If you are feeling lonely as a caregiver, take a look around at the online community that can support you.
There are many places where you can meet other caregivers in the digital world, but as an introduction I will highlight two.
- An Alzheimer’s and Dementia Caregiver Support Group on Facebook: https://www.facebook.com/groups/1661835794070386/ This is a private group so you must join before you can see what people have written or post yourself. Don’t let this requirement deter you. This is an active group with a lot of members. Sometimes the sheer number of people and posts can feel overwhelming, but the other side of the coin is that if you’re dealing with some issue as an Alzheimer’s caregiver somebody else in this group has probably dealt with it too. The environment is very supportive.

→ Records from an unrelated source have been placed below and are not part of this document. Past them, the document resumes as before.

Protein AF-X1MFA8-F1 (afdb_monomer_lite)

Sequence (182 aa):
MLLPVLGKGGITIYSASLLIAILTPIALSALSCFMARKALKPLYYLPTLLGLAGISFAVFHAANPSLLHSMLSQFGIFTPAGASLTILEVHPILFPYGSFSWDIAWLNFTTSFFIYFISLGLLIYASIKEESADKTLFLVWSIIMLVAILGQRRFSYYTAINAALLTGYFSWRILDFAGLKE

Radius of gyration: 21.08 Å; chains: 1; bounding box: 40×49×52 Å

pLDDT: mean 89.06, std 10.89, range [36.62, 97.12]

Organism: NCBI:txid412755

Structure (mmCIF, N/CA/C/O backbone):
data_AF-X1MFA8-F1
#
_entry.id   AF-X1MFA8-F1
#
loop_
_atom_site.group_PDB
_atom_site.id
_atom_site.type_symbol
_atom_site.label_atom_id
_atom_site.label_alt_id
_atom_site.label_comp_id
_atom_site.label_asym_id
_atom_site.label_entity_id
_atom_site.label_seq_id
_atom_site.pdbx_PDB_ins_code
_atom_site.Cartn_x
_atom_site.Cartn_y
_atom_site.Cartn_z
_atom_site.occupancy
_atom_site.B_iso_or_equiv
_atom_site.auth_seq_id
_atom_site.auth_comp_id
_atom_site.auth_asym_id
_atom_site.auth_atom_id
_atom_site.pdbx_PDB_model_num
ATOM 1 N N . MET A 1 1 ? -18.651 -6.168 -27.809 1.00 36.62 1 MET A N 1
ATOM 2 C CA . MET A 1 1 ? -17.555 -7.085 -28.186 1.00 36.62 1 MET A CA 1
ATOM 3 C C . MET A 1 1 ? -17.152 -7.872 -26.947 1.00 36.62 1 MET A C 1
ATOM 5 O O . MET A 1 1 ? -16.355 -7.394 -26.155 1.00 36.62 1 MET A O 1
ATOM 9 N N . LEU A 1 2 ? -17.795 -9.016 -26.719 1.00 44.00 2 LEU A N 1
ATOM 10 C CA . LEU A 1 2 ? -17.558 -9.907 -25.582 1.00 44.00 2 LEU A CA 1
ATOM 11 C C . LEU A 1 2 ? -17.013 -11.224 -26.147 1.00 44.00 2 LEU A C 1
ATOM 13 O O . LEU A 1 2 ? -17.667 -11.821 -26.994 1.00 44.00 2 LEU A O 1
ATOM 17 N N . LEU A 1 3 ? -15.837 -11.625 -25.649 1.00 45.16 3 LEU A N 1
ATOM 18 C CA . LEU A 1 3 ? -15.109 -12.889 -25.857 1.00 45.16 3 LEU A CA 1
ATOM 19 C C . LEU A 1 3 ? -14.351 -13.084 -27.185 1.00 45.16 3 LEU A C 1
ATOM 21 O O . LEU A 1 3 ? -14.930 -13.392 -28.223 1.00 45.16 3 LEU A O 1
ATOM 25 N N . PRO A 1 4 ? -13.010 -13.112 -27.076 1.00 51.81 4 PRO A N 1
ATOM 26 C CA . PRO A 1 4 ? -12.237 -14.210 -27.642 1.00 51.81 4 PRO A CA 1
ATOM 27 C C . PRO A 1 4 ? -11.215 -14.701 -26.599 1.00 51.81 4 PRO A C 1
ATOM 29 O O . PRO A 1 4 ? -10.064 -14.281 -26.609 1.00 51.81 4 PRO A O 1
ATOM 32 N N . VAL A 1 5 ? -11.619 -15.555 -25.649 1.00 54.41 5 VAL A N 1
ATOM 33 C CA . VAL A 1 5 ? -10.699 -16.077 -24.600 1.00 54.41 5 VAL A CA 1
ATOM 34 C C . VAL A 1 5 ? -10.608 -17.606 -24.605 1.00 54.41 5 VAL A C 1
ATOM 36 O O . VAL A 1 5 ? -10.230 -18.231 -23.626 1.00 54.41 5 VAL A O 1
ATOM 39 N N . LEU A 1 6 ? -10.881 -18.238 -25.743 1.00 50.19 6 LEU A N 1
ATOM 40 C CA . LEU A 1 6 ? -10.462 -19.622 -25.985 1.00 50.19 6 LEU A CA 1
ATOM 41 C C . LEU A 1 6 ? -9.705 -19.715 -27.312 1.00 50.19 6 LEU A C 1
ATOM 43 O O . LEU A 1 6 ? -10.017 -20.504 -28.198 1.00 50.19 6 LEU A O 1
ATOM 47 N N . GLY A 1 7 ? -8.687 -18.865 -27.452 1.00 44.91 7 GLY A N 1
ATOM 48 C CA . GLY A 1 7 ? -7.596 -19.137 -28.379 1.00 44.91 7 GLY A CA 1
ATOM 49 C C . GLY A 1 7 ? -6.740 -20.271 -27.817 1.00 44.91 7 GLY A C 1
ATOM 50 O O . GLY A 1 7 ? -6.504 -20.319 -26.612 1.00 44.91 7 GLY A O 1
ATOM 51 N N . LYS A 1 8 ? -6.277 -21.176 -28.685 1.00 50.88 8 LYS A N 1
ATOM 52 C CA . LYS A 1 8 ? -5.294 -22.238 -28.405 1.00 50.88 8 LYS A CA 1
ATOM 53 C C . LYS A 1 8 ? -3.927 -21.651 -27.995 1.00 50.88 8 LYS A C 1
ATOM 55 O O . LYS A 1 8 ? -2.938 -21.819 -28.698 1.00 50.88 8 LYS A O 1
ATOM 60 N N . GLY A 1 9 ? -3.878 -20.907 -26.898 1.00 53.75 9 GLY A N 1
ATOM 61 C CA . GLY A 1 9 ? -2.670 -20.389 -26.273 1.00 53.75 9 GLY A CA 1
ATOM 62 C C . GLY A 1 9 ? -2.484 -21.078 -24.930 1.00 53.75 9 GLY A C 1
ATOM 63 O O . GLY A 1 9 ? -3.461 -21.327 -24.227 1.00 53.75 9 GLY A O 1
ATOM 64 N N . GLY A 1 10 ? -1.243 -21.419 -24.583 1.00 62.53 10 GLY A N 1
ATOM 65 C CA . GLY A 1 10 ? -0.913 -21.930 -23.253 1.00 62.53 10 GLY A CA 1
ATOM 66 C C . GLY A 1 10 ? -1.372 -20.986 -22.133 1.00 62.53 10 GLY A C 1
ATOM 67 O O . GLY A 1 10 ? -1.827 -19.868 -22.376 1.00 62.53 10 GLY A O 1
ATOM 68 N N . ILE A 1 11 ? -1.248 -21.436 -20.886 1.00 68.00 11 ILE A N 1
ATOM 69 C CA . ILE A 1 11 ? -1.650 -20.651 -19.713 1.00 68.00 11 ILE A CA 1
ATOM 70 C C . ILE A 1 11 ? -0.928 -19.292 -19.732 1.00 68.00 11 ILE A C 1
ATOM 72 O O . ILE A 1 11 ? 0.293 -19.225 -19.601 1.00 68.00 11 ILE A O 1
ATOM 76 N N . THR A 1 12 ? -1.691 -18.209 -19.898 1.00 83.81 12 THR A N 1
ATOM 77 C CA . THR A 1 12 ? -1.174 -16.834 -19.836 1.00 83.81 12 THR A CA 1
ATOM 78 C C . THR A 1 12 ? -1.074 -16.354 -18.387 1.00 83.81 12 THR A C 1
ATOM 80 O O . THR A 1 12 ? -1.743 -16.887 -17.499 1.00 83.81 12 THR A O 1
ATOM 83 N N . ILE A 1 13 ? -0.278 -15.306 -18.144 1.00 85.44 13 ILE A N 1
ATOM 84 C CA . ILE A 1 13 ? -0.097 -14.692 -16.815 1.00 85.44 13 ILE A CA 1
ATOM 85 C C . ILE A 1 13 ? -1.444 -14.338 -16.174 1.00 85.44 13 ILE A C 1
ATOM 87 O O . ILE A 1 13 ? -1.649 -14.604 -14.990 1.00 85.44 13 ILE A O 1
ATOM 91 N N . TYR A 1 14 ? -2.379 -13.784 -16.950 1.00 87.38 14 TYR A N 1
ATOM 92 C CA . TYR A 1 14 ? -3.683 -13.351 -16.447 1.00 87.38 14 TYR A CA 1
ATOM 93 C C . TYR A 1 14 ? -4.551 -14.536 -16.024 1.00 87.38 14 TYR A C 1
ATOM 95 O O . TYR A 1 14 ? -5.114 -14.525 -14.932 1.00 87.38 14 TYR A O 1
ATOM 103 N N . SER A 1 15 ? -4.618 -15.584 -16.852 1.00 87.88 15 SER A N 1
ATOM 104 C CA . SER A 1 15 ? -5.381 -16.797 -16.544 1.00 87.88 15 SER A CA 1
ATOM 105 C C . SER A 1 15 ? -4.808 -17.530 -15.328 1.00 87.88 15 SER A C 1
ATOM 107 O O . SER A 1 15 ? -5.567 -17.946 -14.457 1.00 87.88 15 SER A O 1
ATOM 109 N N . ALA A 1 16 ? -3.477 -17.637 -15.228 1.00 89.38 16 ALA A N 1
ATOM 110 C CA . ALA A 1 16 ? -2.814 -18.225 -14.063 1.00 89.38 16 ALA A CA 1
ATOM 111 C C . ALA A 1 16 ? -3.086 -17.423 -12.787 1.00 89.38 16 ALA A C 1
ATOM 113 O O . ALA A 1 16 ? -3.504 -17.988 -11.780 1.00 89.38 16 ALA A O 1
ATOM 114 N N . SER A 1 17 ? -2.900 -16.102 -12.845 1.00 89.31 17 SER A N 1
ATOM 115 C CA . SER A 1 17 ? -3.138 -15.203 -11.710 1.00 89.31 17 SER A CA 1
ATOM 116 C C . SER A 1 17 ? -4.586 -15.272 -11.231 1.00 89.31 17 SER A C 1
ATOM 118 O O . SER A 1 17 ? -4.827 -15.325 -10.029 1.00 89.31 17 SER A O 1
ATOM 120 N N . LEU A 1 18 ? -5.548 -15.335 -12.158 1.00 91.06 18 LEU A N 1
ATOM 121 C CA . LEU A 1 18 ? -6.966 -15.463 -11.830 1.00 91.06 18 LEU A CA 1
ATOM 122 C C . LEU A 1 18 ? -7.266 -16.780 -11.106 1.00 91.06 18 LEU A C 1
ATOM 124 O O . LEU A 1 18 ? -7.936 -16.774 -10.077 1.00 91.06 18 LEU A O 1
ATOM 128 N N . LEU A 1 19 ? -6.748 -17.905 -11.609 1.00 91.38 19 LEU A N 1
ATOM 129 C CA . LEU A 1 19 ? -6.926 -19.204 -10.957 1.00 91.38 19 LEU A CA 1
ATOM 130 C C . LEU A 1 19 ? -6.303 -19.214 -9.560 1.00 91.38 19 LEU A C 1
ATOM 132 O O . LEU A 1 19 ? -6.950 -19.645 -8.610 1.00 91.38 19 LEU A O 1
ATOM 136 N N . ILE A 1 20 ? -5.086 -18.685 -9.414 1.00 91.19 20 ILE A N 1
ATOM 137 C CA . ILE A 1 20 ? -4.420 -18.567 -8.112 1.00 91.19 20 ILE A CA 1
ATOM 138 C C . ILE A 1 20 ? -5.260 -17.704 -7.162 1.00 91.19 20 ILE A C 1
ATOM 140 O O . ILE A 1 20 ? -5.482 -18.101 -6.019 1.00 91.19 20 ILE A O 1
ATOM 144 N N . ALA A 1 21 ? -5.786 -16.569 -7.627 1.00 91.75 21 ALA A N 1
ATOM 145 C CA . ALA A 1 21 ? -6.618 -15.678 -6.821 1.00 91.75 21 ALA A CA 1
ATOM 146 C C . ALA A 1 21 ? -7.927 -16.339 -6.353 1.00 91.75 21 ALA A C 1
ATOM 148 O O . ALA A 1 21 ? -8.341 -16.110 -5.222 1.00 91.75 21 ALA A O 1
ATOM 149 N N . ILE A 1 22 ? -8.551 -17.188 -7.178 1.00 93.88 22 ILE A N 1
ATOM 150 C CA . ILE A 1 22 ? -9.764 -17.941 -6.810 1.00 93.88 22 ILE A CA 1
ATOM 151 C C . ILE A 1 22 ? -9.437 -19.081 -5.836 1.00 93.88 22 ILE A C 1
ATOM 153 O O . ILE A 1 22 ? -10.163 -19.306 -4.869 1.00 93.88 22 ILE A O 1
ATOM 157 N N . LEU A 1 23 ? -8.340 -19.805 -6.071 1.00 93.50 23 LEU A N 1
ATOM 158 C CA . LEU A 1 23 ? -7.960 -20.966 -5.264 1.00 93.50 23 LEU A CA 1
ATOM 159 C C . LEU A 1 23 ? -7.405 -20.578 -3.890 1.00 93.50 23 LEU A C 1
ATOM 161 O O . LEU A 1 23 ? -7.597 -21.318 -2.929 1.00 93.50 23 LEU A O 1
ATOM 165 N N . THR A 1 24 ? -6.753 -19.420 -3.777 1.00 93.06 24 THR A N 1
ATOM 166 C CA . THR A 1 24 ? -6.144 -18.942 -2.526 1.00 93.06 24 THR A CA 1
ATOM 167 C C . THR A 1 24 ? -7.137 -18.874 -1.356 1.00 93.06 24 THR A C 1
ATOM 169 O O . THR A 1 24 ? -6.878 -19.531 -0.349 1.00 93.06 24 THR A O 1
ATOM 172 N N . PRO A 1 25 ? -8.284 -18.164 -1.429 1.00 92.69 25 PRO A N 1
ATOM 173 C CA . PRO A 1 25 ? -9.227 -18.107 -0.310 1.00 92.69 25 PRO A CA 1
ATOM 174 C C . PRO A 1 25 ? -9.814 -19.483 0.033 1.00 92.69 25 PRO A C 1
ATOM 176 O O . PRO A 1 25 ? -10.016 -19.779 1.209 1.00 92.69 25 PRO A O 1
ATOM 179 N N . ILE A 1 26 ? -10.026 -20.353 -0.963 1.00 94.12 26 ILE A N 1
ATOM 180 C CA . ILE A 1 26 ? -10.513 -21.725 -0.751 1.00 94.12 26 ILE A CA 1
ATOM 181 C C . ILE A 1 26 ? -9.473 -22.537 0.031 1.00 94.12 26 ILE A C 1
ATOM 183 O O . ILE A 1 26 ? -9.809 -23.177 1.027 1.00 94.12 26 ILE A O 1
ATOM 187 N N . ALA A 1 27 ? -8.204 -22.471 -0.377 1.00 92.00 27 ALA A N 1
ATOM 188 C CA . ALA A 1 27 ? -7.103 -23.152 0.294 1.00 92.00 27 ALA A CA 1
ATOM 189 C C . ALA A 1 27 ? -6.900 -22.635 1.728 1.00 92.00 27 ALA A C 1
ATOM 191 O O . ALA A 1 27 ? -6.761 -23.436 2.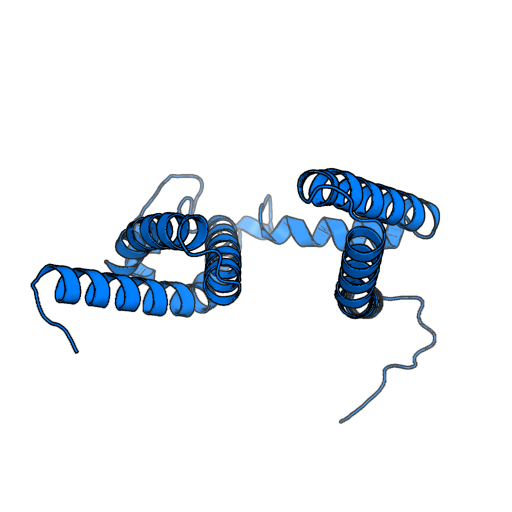652 1.00 92.00 27 ALA A O 1
ATOM 192 N N . LEU A 1 28 ? -6.949 -21.313 1.935 1.00 92.06 28 LEU A N 1
ATOM 193 C CA . LEU A 1 28 ? -6.848 -20.696 3.262 1.00 92.06 28 LEU A CA 1
ATOM 194 C C . LEU A 1 28 ? -8.021 -21.091 4.170 1.00 92.06 28 LEU A C 1
ATOM 196 O O . LEU A 1 28 ? -7.814 -21.408 5.341 1.00 92.06 28 LEU A O 1
ATOM 200 N N . SER A 1 29 ? -9.243 -21.131 3.635 1.00 91.75 29 SER A N 1
ATOM 201 C CA . SER A 1 29 ? -10.433 -21.566 4.372 1.00 91.75 29 SER A CA 1
ATOM 202 C C . SER A 1 29 ? -10.350 -23.044 4.767 1.00 91.75 29 SER A C 1
ATOM 204 O O . SER A 1 29 ? -10.570 -23.389 5.931 1.00 91.75 29 SER A O 1
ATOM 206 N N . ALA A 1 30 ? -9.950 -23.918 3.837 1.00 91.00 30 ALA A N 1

- TheCaregiverSpace.org: This second website is geared toward caregivers of all types: http://thecaregiverspace.org/about/ I link to the about page because there you get a quick overview of what the site is about. I found this website notable for how many articles it has from different caregivers. This provides a much broader exposure to the difference aspects and perspectives on caregiving. The website is very slick and makes it easy to discover content. There are forums where you can chat with other caregivers but it isn’t as large (or active) as the Facebook group for Alzheimer’s caregivers.
Those two places are only a few drops in the large sea of other caregivers you can meet online. So if you’re feeling lonely in your caregiving journey, consider stepping out to meet some fellow travelers.